● Problem requirements: Beginning with the very first line, please reproduce the entries exactly through the line containing "ATOM 18 N N".

(Data records)
§ §
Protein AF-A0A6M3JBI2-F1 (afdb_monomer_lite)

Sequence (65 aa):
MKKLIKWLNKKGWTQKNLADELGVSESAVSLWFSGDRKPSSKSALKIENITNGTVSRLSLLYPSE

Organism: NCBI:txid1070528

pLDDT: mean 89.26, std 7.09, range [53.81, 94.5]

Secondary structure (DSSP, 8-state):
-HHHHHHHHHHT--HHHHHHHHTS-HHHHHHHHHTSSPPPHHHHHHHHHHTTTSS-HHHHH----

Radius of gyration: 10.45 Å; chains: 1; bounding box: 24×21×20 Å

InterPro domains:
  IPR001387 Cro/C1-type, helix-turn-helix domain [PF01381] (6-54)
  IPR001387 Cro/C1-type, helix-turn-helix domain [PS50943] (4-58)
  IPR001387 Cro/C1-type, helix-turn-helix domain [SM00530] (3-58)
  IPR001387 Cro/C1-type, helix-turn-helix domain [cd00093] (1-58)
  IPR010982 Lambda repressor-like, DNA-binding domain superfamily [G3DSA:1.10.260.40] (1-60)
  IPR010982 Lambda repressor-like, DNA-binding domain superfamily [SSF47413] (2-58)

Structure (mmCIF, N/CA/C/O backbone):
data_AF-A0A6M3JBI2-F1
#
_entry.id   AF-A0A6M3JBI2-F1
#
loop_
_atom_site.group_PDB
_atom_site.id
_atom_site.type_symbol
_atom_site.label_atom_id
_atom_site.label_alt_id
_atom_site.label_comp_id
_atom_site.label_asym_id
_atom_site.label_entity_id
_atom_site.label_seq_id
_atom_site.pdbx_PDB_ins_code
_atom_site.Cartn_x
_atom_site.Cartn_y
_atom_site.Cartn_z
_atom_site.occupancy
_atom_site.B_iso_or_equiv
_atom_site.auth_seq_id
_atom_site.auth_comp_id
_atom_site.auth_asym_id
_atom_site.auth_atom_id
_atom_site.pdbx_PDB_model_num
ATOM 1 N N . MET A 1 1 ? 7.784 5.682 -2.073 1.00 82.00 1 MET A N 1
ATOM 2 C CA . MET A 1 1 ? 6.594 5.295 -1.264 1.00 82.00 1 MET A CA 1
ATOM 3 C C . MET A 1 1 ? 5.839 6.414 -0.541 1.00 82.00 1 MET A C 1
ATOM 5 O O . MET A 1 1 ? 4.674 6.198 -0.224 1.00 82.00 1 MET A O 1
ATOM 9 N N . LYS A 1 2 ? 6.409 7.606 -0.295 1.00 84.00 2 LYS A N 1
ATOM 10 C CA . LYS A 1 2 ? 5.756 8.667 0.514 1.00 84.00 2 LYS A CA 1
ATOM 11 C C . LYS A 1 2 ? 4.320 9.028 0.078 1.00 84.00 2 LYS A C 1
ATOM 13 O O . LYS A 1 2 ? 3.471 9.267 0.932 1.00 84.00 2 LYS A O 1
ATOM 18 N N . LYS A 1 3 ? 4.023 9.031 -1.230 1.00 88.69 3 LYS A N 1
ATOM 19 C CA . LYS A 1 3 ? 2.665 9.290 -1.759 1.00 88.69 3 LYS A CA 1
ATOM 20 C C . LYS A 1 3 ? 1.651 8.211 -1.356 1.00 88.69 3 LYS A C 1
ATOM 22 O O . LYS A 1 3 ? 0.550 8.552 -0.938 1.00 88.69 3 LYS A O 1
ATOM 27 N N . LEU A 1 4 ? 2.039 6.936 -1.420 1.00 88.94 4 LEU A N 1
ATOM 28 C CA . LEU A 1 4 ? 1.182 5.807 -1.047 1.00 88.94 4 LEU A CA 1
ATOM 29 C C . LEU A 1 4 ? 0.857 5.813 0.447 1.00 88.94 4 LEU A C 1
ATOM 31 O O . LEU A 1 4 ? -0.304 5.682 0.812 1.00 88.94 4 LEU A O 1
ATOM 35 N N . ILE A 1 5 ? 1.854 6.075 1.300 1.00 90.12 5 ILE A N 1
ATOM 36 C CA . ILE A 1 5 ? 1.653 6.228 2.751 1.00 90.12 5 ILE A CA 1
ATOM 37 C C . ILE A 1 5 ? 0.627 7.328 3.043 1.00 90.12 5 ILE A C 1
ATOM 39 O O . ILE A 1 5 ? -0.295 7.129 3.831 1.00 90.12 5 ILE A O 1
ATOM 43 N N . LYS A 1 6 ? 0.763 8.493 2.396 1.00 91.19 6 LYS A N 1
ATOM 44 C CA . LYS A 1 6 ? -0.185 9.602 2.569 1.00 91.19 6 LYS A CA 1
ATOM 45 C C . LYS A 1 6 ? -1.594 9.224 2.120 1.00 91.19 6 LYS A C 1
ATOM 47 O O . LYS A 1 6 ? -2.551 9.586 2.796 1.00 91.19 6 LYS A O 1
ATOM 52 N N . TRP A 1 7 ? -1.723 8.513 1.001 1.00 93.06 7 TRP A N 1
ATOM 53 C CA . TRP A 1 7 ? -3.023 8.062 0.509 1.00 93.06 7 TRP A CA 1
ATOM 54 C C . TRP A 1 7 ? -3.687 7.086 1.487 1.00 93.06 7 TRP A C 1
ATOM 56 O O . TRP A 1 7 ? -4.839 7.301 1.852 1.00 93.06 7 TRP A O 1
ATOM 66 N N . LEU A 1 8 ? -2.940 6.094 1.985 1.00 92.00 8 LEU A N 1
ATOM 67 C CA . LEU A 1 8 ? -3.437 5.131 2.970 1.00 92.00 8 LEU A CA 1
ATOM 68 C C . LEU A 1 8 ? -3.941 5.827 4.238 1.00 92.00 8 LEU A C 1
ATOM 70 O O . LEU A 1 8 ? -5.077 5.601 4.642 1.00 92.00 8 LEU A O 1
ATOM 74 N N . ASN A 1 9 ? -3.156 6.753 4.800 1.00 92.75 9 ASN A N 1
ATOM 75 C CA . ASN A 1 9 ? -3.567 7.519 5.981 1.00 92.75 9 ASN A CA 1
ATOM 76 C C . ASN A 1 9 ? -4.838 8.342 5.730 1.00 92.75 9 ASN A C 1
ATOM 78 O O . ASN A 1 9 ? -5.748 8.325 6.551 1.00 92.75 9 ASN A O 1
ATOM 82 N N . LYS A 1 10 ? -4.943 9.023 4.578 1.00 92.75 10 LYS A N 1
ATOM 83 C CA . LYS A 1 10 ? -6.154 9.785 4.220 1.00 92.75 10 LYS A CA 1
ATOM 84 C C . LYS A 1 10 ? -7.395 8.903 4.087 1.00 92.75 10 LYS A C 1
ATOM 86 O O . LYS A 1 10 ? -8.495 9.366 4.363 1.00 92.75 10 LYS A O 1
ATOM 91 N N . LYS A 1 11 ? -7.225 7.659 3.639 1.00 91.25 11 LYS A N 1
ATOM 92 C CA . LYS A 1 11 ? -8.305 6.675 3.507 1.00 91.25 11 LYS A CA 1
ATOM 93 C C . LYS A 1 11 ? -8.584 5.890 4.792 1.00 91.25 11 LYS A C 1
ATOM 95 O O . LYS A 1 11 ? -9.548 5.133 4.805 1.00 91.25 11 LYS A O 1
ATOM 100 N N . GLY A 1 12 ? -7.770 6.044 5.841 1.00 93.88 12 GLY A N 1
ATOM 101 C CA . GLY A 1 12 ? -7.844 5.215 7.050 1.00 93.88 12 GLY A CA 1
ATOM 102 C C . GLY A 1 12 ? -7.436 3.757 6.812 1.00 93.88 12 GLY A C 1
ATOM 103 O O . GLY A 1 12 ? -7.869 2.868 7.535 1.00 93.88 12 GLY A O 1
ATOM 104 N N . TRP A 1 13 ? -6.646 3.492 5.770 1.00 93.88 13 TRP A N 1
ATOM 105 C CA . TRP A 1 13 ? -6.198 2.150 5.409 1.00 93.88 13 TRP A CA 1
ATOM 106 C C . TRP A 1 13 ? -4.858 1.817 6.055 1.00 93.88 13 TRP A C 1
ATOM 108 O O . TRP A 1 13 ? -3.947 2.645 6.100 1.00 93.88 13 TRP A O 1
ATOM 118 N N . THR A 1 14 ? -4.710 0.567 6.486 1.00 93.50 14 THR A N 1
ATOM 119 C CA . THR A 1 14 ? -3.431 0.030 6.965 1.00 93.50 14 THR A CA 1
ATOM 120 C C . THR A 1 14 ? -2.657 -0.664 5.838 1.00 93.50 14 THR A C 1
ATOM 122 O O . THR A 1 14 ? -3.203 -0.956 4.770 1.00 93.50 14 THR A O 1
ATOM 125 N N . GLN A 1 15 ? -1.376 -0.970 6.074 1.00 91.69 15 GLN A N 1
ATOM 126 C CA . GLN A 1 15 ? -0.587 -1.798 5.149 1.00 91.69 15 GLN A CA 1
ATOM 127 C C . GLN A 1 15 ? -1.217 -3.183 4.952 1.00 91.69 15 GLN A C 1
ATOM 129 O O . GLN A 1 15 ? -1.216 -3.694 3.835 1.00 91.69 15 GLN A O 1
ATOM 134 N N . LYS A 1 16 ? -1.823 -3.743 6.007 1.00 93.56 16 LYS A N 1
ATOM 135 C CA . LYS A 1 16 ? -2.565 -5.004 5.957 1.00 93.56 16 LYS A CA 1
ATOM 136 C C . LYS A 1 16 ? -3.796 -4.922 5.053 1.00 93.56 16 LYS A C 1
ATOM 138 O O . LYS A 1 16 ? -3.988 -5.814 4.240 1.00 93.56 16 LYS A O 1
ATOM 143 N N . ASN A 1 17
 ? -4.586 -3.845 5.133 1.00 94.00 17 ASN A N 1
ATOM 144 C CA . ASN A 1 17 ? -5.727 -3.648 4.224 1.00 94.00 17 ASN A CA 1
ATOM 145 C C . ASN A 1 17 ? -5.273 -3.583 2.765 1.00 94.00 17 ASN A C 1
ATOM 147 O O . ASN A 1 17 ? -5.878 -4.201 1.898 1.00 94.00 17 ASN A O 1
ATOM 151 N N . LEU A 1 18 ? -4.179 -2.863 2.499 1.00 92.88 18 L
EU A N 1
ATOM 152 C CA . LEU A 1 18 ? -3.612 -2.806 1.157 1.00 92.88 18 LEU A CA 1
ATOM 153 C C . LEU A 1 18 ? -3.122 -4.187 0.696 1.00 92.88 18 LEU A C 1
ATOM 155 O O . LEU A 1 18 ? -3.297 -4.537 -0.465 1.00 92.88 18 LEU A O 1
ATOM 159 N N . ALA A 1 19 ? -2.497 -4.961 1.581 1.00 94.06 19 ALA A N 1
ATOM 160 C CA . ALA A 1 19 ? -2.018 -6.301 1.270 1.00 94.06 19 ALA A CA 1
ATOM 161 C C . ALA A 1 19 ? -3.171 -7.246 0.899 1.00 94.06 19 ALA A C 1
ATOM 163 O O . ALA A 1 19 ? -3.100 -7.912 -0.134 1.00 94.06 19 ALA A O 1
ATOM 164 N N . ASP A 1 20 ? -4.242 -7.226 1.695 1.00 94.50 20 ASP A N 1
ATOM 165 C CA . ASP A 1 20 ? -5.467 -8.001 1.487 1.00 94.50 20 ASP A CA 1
§ §
● Reply:
Protein AF-A0A6M3JBI2-F1 (afdb_monomer_lite)

Sequence (65 aa):
MKKLIKWLNKKGWTQKNLADELGVSESAVSLWFSGDRKPSSKSALKIENITNGTVSRLSLLYPSE

Organism: NCBI:txid1070528

pLDDT: mean 89.26, std 7.09, range [53.81, 94.5]

Secondary structure (DSSP, 8-state):
-HHHHHHHHHHT--HHHHHHHHTS-HHHHHHHHHTSSPPPHHHHHHHHHHTTTSS-HHHHH----

Radius of gyration: 10.45 Å; chains: 1; bounding box: 24×21×20 Å

InterPro domains:
  IPR001387 Cro/C1-type, helix-turn-helix domain [PF01381] (6-54)
  IPR001387 Cro/C1-type, helix-turn-helix domain [PS50943] (4-58)
  IPR001387 Cro/C1-type, helix-turn-helix domain [SM00530] (3-58)
  IPR001387 Cro/C1-type, helix-turn-helix domain [cd00093] (1-58)
  IPR010982 Lambda repressor-like, DNA-binding domain superfamily [G3DSA:1.10.260.40] (1-60)
  IPR010982 Lambda repressor-like, DNA-binding domain superfamily [SSF47413] (2-58)

Structure (mmCIF, N/CA/C/O backbone):
data_AF-A0A6M3JBI2-F1
#
_entry.id   AF-A0A6M3JBI2-F1
#
loop_
_atom_site.group_PDB
_atom_site.id
_atom_site.type_symbol
_atom_site.label_atom_id
_atom_site.label_alt_id
_atom_site.label_comp_id
_atom_site.label_asym_id
_atom_site.label_entity_id
_atom_site.label_seq_id
_atom_site.pdbx_PDB_ins_code
_atom_site.Cartn_x
_atom_site.Cartn_y
_atom_site.Cartn_z
_atom_site.occupancy
_atom_site.B_iso_or_equiv
_atom_site.auth_seq_id
_atom_site.auth_comp_id
_atom_site.auth_asym_id
_atom_site.auth_atom_id
_atom_site.pdbx_PDB_model_num
ATOM 1 N N . MET A 1 1 ? 7.784 5.682 -2.073 1.00 82.00 1 MET A N 1
ATOM 2 C CA . MET A 1 1 ? 6.594 5.295 -1.264 1.00 82.00 1 MET A CA 1
ATOM 3 C C . MET A 1 1 ? 5.839 6.414 -0.541 1.00 82.00 1 MET A C 1
ATOM 5 O O . MET A 1 1 ? 4.674 6.198 -0.224 1.00 82.00 1 MET A O 1
ATOM 9 N N . LYS A 1 2 ? 6.409 7.606 -0.295 1.00 84.00 2 LYS A N 1
ATOM 10 C CA . LYS A 1 2 ? 5.756 8.667 0.514 1.00 84.00 2 LYS A CA 1
ATOM 11 C C . LYS A 1 2 ? 4.320 9.028 0.078 1.00 84.00 2 LYS A C 1
ATOM 13 O O . LYS A 1 2 ? 3.471 9.267 0.932 1.00 84.00 2 LYS A O 1
ATOM 18 N N . LYS A 1 3 ? 4.023 9.031 -1.230 1.00 88.69 3 LYS A N 1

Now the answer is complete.